▶ AIM OF THE TASK
State how many lines of the data below hold the string "aligned", giving nothing but the number.

Stored dataset items
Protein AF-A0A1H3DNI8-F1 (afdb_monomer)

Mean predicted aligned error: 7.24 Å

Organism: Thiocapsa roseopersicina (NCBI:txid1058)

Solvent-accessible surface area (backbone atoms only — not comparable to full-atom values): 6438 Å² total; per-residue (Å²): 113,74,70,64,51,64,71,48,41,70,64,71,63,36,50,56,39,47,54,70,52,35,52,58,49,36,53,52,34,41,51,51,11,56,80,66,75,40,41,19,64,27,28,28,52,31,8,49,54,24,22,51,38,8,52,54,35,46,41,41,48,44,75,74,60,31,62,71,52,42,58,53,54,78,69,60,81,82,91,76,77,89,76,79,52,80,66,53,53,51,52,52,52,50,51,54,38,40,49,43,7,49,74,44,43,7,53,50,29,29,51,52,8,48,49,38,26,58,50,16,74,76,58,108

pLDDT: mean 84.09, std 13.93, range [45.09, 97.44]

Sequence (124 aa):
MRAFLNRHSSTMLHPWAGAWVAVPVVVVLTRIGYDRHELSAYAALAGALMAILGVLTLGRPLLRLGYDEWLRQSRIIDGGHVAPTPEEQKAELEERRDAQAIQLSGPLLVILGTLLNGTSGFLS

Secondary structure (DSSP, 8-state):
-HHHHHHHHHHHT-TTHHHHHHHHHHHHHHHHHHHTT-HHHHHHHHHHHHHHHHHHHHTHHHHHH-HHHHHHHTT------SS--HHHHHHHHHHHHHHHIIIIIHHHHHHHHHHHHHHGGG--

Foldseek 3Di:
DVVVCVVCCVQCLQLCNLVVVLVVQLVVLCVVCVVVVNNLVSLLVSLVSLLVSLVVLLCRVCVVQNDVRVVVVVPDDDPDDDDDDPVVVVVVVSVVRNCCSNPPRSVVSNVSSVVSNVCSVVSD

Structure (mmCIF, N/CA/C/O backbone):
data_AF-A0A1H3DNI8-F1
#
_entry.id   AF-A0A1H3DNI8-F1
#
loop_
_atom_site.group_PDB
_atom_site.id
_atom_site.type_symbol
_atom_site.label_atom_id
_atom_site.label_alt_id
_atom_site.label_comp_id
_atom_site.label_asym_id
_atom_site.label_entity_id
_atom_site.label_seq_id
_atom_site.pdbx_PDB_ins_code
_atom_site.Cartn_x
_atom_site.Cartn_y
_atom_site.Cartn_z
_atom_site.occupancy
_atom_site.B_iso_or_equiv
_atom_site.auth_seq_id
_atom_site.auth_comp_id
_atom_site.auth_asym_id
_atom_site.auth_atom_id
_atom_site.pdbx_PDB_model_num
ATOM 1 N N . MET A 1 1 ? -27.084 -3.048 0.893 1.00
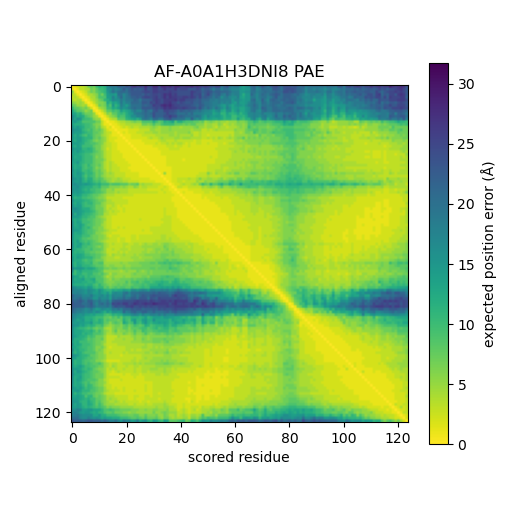 45.53 1 MET A N 1
ATOM 2 C CA . MET A 1 1 ? -25.724 -2.542 0.584 1.00 45.53 1 MET A CA 1
ATOM 3 C C . MET A 1 1 ? -24.697 -2.872 1.677 1.00 45.53 1 MET A C 1
ATOM 5 O O . MET A 1 1 ? -23.695 -3.491 1.351 1.00 45.53 1 MET A O 1
ATOM 9 N N . ARG A 1 2 ? -24.959 -2.599 2.971 1.00 45.12 2 ARG A N 1
ATOM 10 C CA . ARG A 1 2 ? -24.058 -2.975 4.094 1.00 45.12 2 ARG A CA 1
ATOM 11 C C . ARG A 1 2 ? -23.759 -4.485 4.216 1.00 45.12 2 ARG A C 1
ATOM 13 O O . ARG A 1 2 ? -22.631 -4.858 4.504 1.00 45.12 2 ARG A O 1
ATOM 20 N N . ALA A 1 3 ? -24.730 -5.358 3.932 1.00 45.34 3 ALA A N 1
ATOM 21 C CA . ALA A 1 3 ? -24.547 -6.814 4.027 1.00 45.34 3 ALA A CA 1
ATOM 22 C C . ALA A 1 3 ? -23.664 -7.423 2.914 1.00 45.34 3 ALA A C 1
ATOM 24 O O . ALA A 1 3 ? -22.999 -8.428 3.146 1.00 45.34 3 ALA A O 1
ATOM 25 N N . PHE A 1 4 ? -23.620 -6.806 1.726 1.00 45.09 4 PHE A N 1
ATOM 26 C CA . PHE A 1 4 ? -22.771 -7.260 0.614 1.00 45.09 4 PHE A CA 1
ATOM 27 C C . PHE A 1 4 ? -21.298 -6.895 0.856 1.00 45.09 4 PHE A C 1
ATOM 29 O O . PHE A 1 4 ? -20.410 -7.714 0.637 1.00 45.09 4 PHE A O 1
ATOM 36 N N . LEU A 1 5 ? -21.050 -5.710 1.431 1.00 51.81 5 LEU A N 1
ATOM 37 C CA . LEU A 1 5 ? -19.719 -5.301 1.888 1.00 51.81 5 LEU A CA 1
ATOM 38 C C . LEU A 1 5 ? -19.179 -6.237 2.979 1.00 51.81 5 LEU A C 1
ATOM 40 O O . LEU A 1 5 ? -18.004 -6.574 2.955 1.00 51.81 5 LEU A O 1
ATOM 44 N N . ASN A 1 6 ? -20.031 -6.733 3.881 1.00 49.19 6 ASN A N 1
ATOM 45 C CA . ASN A 1 6 ? -19.583 -7.514 5.038 1.00 49.19 6 ASN A CA 1
ATOM 46 C C . ASN A 1 6 ? -19.055 -8.924 4.703 1.00 49.19 6 ASN A C 1
ATOM 48 O O . ASN A 1 6 ? -18.281 -9.489 5.471 1.00 49.19 6 ASN A O 1
ATOM 52 N N . ARG A 1 7 ? -19.460 -9.515 3.569 1.00 46.69 7 ARG A N 1
ATOM 53 C CA . ARG A 1 7 ? -19.007 -10.862 3.167 1.00 46.69 7 ARG A CA 1
ATOM 54 C C . ARG A 1 7 ? -17.749 -10.832 2.295 1.00 46.69 7 ARG A C 1
ATOM 56 O O . ARG A 1 7 ? -17.007 -11.808 2.280 1.00 46.69 7 ARG A O 1
ATOM 63 N N . HIS A 1 8 ? -17.497 -9.732 1.587 1.00 46.47 8 HIS A N 1
ATOM 64 C CA . HIS A 1 8 ? -16.284 -9.539 0.780 1.00 46.47 8 HIS A CA 1
ATOM 65 C C . HIS A 1 8 ? -15.210 -8.693 1.484 1.00 46.47 8 HIS A C 1
ATOM 67 O O . HIS A 1 8 ? -14.048 -8.758 1.093 1.00 46.47 8 HIS A O 1
ATOM 73 N N . SER A 1 9 ? -15.547 -7.974 2.562 1.00 50.59 9 SER A N 1
ATOM 74 C CA . SER A 1 9 ? -14.577 -7.195 3.344 1.00 50.59 9 SER A CA 1
ATOM 75 C C . SER A 1 9 ? -13.509 -8.069 4.000 1.00 50.59 9 SER A C 1
ATOM 77 O O . SER A 1 9 ? -12.346 -7.690 4.014 1.00 50.59 9 SER A O 1
ATOM 79 N N . SER A 1 10 ? -13.867 -9.261 4.488 1.00 53.47 10 SER A N 1
ATOM 80 C CA . SER A 1 10 ? -12.931 -10.110 5.242 1.00 53.47 10 SER A CA 1
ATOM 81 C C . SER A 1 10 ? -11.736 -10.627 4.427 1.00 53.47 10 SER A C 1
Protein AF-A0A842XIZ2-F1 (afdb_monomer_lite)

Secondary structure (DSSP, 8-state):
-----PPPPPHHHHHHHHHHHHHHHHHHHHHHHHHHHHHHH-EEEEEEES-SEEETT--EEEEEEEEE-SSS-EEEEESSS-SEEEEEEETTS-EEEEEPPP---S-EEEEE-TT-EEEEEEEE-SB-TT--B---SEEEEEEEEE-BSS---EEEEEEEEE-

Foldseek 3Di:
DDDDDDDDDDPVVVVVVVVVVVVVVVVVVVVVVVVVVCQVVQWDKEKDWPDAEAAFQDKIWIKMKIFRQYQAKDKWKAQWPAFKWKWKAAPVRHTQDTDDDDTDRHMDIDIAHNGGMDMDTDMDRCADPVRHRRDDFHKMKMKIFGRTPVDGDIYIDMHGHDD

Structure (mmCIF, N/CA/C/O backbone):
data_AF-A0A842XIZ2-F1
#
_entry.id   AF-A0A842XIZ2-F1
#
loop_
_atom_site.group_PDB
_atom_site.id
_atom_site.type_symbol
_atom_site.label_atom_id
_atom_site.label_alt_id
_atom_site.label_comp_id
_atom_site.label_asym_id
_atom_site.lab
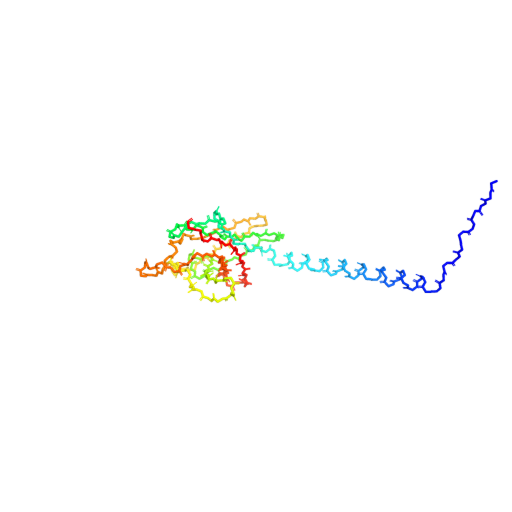el_entity_id
_atom_site.label_seq_id
_atom_site.pdbx_PDB_ins_code
_atom_site.Cartn_x
_atom_site.Cartn_y
_atom_site.Cartn_z
_atom_site.occupancy
_atom_site.B_iso_or_equiv
_atom_site.auth_seq_id
_atom_site.auth_comp_id
_atom_site.auth_asym_id
_atom_site.auth_atom_id
_atom_site.pdbx_PDB_model_num
ATOM 1 N N . MET A 1 1 ? 20.741 -15.349 64.978 1.00 51.78 1 MET A N 1
ATOM 2 C CA . MET A 1 1 ? 19.998 -14.863 63.794 1.00 51.78 1 MET A CA 1
ATOM 3 C C . MET A 1 1 ? 19.829 -13.356 63.929 1.00 51.78 1 MET A C 1
ATOM 5 O O . MET A 1 1 ? 18.998 -12.922 64.715 1.00 51.78 1 MET A O 1
ATOM 9 N N . ALA A 1 2 ? 20.677 -12.566 63.265 1.00 45.91 2 ALA A N 1
ATOM 10 C CA . ALA A 1 2 ? 20.570 -11.107 63.262 1.00 45.91 2 ALA A CA 1
ATOM 11 C C . ALA A 1 2 ? 19.560 -10.680 62.189 1.00 45.91 2 ALA A C 1
ATOM 13 O O . ALA A 1 2 ? 19.633 -11.132 61.050 1.00 45.91 2 ALA A O 1
ATOM 14 N N . LYS A 1 3 ? 18.585 -9.858 62.580 1.00 51.41 3 LYS A N 1
ATOM 15 C CA . LYS A 1 3 ? 17.539 -9.327 61.704 1.00 51.41 3 LYS A CA 1
ATOM 16 C C . LYS A 1 3 ? 18.099 -8.054 61.065 1.00 51.41 3 LYS A C 1
ATOM 18 O O . LYS A 1 3 ? 18.190 -7.031 61.738 1.00 51.41 3 LYS A O 1
ATOM 23 N N . GLU A 1 4 ? 18.544 -8.129 59.813 1.00 48.31 4 GLU A N 1
ATOM 24 C CA . GLU A 1 4 ? 19.004 -6.949 59.073 1.00 48.31 4 GLU A CA 1
ATOM 25 C C . GLU A 1 4 ? 17.844 -5.959 58.900 1.00 48.31 4 GLU A C 1
ATOM 27 O O . GLU A 1 4 ? 16.853 -6.220 58.218 1.00 48.31 4 GLU A O 1
ATOM 32 N N . SER A 1 5 ? 17.964 -4.811 59.562 1.00 56.50 5 SER A N 1
ATOM 33 C CA . SER A 1 5 ? 17.080 -3.664 59.387 1.00 56.50 5 SER A CA 1
ATOM 34 C C . SER A 1 5 ? 17.487 -2.933 58.109 1.00 56.50 5 SER A C 1
ATOM 36 O O . SER A 1 5 ? 18.510 -2.249 58.101 1.00 56.50 5 SER A O 1
ATOM 38 N N . LYS A 1 6 ? 16.700 -3.053 57.031 1.00 61.00 6 LYS A N 1
ATOM 39 C CA . LYS A 1 6 ? 16.891 -2.232 55.823 1.00 61.00 6 LYS A CA 1
ATOM 40 C C . LYS A 1 6 ? 16.826 -0.749 56.204 1.00 61.00 6 LYS A C 1
ATOM 42 O O . LYS A 1 6 ? 15.839 -0.302 56.786 1.00 61.00 6 LYS A O 1
ATOM 47 N N . ALA A 1 7 ? 17.887 -0.008 55.890 1.00 68.62 7 ALA A N 1
ATOM 48 C CA . ALA A 1 7 ? 17.959 1.427 56.135 1.00 68.62 7 ALA A CA 1
ATOM 49 C C . ALA A 1 7 ? 16.837 2.164 55.371 1.00 68.62 7 ALA A C 1
ATOM 51 O O . ALA A 1 7 ? 16.539 1.802 54.227 1.00 68.62 7 ALA A O 1
ATOM 52 N N . PRO A 1 8 ? 16.192 3.176 55.979 1.00 76.31 8 PRO A N 1
ATOM 53 C CA . PRO A 1 8 ? 15.135 3.929 55.320 1.00 76.31 8 PRO A CA 1
ATOM 54 C C . PRO A 1 8 ? 15.704 4.727 54.142 1.00 76.31 8 PRO A C 1
ATOM 56 O O . PRO A 1 8 ? 16.724 5.399 54.278 1.00 76.31 8 PRO A O 1
ATOM 59 N N . TRP A 1 9 ? 15.027 4.665 52.994 1.00 76.31 9 TRP A N 1
ATOM 60 C CA . TRP A 1 9 ? 15.418 5.396 51.785 1.00 76.31 9 TRP A CA 1
ATOM 61 C C . TRP A 1 9 ? 15.571 6.897 52.034 1.00 76.31 9 TRP A C 1
ATOM 63 O O . TRP A 1 9 ? 14.745 7.522 52.713 1.00 76.31 9 TRP A O 1
ATOM 73 N N . SER A 1 10 ? 16.589 7.478 51.407 1.00 83.31 10 SER A N 1
ATOM 74 C CA . SER A 1 10 ? 16.804 8.918 51.346 1.00 83.31 10 SER A CA 1
ATOM 75 C C . SER A 1 10 ? 15.698 9.619 50.544 1.00 83.31 10 SER A C 1
ATOM 77 O O . SER A 1 10 ? 15.008 9.025 49.712 1.00 83.31 10 SER A O 1
ATOM 79 N N . ILE A 1 11 ? 15.529 10.924 50.773 1.00 78.69 11 ILE A N 1
ATOM 80 C CA . ILE A 1 11 ? 14.532 11.752 50.069 1.00 78.69 11 ILE A CA 1
ATOM 81 C C . ILE A 1 11 ? 14.752 11.717 48.546 1.00 78.69 11 ILE A C 1
ATOM 83 O O . ILE A 1 11 ? 13.784 11.651 47.790 1.00 78.69 11 ILE A O 1
ATOM 87 N N . LYS A 1 12 ? 16.015 11.688 48.097 1.00 76.81 12 LYS A N 1
ATOM 88 C CA . LYS A 1 12 ? 16.372 11.611 46.672 1.00 76.81 12 LYS A CA 1
ATOM 89 C C . LYS A 1 12 ? 15.908 10.299 46.034 1.00 76.81 12 LYS A C 1
ATOM 91 O O . LYS A 1 12 ? 15.332 10.325 44.954 1.00 76.81 12 LYS A O 1
ATOM 96 N N . GLU A 1 13 ? 16.095 9.171 46.720 1.00 81.94 13 GLU A N 1
ATOM 97 C CA . GLU A 1 13 ? 15.664 7.850 46.235 1.00 81.94 13 GLU A CA 1
ATOM 98 C C . GLU A 1 13 ? 14.136 7.746 46.148 1.00 81.94 13 GLU A C 1
ATOM 100 O O . GLU A 1 13 ? 13.607 7.235 45.162 1.00 81.94 13 GLU A O 1
ATOM 105 N N . LYS A 1 14 ? 13.413 8.306 47.129 1.00 84.62 14 LYS A N 1
ATOM 106 C CA . LYS A 1 14 ? 11.942 8.374 47.103 1.00 84.62 14 LYS A CA 1
ATOM 107 C C . LYS A 1 14 ? 11.427 9.218 45.935 1.00 84.62 14 LYS A C 1
ATOM 109 O O . LYS A 1 14 ? 10.497 8.801 45.254 1.00 84.62 14 LYS A O 1
ATOM 114 N N . MET A 1 15 ? 12.038 10.377 45.684 1.00 77.00 15 MET A N 1
ATOM 115 C CA . MET A 1 15 ? 11.669 11.241 44.559 1.00 77.00 15 MET A CA 1
ATOM 116 C C . MET A 1 15 ? 11.923 10.571 43.205 1.00 77.00 15 MET A C 1
ATOM 118 O O . MET A 1 15 ? 11.040 10.595 42.352 1.00 77.00 15 MET A O 1
ATOM 122 N N . SER A 1 16 ? 13.081 9.929 43.016 1.00 83.38 16 SER A N 1
ATOM 123 C CA . SER A 1 16 ? 13.373 9.193 41.779 1.00 83.38 16 SER A CA 1
ATOM 124 C C . SER A 1 16 ? 12.388 8.049 41.543 1.00 83.38 16 SER A C 1
ATOM 126 O O . SER A 1 16 ? 11.919 7.877 40.422 1.00 83.38 16 SER A O 1
ATOM 128 N N . ALA A 1 17 ? 12.017 7.302 42.588 1.00 82.69 17 ALA A N 1
ATOM 129 C CA . ALA A 1 17 ? 11.027 6.232 42.474 1.00 82.69 17 ALA A CA 1
ATOM 130 C C . ALA A 1 17 ? 9.641 6.757 42.055 1.00 82.69 17 ALA A C 1
ATOM 132 O O . ALA A 1 17 ? 8.989 6.147 41.211 1.00 82.69 17 ALA A O 1
ATOM 133 N N . ILE A 1 18 ? 9.214 7.906 42.593 1.00 86.88 18 ILE A N 1
ATOM 134 C CA . ILE A 1 18 ? 7.945 8.550 42.218 1.00 86.88 18 ILE A CA 1
ATOM 135 C C . ILE A 1 18 ? 7.977 9.009 40.757 1.00 86.88 18 ILE A C 1
ATOM 137 O O . ILE A 1 18 ? 7.014 8.776 40.032 1.00 86.88 18 ILE A O 1
ATOM 141 N N . ILE A 1 19 ? 9.080 9.617 40.309 1.00 83.50 19 ILE A N 1
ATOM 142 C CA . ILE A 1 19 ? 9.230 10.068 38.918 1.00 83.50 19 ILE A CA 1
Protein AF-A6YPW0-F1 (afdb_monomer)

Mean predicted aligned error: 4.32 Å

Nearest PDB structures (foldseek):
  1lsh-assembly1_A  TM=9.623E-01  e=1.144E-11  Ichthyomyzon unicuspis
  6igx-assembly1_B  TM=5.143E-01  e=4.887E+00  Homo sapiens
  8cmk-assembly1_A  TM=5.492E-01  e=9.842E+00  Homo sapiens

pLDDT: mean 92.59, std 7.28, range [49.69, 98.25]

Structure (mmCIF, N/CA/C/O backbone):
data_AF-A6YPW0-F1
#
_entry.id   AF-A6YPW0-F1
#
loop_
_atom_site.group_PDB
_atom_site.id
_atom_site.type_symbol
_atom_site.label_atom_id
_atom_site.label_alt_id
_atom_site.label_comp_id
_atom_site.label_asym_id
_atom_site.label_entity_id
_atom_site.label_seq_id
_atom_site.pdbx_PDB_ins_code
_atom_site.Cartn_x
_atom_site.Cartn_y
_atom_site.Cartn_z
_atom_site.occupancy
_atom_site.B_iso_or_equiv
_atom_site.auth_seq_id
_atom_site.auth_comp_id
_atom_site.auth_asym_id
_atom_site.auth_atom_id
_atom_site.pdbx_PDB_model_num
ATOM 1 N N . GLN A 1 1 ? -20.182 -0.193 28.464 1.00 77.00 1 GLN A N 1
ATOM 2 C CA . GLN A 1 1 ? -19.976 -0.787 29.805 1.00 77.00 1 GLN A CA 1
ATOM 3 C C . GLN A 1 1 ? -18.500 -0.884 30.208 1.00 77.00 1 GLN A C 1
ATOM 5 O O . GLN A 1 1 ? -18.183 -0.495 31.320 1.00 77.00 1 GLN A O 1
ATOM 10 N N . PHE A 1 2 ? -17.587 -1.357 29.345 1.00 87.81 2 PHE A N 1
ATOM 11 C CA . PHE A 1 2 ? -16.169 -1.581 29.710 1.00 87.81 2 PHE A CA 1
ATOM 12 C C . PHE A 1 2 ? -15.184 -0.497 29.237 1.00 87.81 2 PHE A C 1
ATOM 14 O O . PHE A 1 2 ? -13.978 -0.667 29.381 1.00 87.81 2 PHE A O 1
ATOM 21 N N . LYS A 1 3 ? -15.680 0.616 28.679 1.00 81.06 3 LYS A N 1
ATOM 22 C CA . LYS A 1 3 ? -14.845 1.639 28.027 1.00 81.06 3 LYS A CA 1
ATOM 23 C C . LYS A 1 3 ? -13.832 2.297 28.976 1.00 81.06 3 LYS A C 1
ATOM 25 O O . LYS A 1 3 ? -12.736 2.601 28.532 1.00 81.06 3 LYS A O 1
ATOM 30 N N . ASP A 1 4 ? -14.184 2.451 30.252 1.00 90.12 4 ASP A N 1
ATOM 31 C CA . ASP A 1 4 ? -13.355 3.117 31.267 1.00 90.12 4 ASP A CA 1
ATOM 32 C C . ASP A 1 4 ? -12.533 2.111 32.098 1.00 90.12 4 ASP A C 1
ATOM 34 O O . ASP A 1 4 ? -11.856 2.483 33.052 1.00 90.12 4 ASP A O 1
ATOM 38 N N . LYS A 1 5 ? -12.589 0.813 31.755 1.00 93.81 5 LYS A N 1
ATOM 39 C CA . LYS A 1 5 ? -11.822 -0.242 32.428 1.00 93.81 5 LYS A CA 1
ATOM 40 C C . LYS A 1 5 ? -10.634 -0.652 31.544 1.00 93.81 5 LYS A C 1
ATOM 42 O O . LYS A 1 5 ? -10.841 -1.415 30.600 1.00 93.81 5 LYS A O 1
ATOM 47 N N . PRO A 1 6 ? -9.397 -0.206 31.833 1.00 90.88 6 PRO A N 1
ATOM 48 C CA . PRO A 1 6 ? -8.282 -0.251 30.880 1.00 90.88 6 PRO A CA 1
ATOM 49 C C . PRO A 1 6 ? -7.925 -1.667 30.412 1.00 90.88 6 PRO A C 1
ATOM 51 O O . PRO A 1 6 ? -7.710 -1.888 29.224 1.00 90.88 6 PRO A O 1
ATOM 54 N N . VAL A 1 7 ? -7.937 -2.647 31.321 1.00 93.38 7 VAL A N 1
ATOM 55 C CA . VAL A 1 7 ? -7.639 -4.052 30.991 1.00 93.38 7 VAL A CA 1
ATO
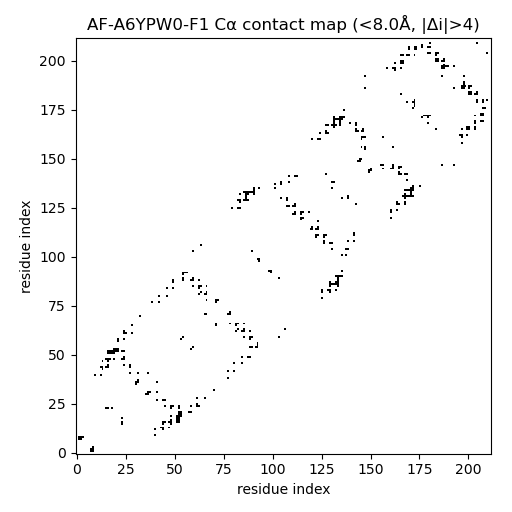M 56 C C . VAL A 1 7 ? -8.683 -4.635 30.035 1.00 93.38 7 VAL A C 1
ATOM 58 O O . VAL A 1 7 ? -8.332 -5.209 29.009 1.00 93.38 7 VAL A O 1
ATOM 61 N N . TYR A 1 8 ? -9.970 -4.431 30.331 1.00 93.81 8 TYR A N 1
ATOM 62 C CA . TYR A 1 8 ? -11.065 -4.914 29.487 1.00 93.81 8 TYR A CA 1
ATOM 63 C C . TYR A 1 8 ? -11.095 -4.198 28.138 1.00 93.81 8 TYR A C 1
ATOM 65 O O . TYR A 1 8 ? -11.327 -4.828 27.1
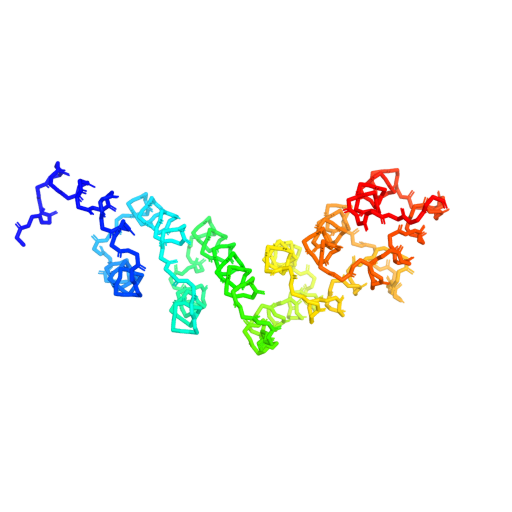13 1.00 93.81 8 TYR A O 1
ATOM 73 N N . ARG A 1 9 ? -10.836 -2.887 28.129 1.00 93.81 9 ARG A N 1
ATOM 74 C CA . ARG A 1 9 ? -10.766 -2.082 26.912 1.00 93.81 9 ARG A CA 1
ATOM 75 C C . ARG A 1 9 ? -9.679 -2.590 25.968 1.00 93.81 9 ARG A C 1
ATOM 77 O O . ARG A 1 9 ? -9.972 -2.815 24.798 1.00 93.81 9 ARG A O 1
ATOM 84 N N . ARG A 1 10 ? -8.463 -2.810 26.476 1.00 92.06 10 ARG A N 1
ATOM 85 C CA . ARG A 1 10 ? -7.358 -3.368 25.688 1.00 92.06 10 ARG A CA 1
ATOM 86 C C . ARG A 1 10 ? -7.714 -4.746 25.140 1.00 92.06 10 ARG A C 1
ATOM 88 O O . ARG A 1 10 ? -7.617 -4.960 23.940 1.00 92.06 10 ARG A O 1
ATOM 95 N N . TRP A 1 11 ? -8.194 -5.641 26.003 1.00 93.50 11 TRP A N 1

▶ OUTPUT OF THE TASK
2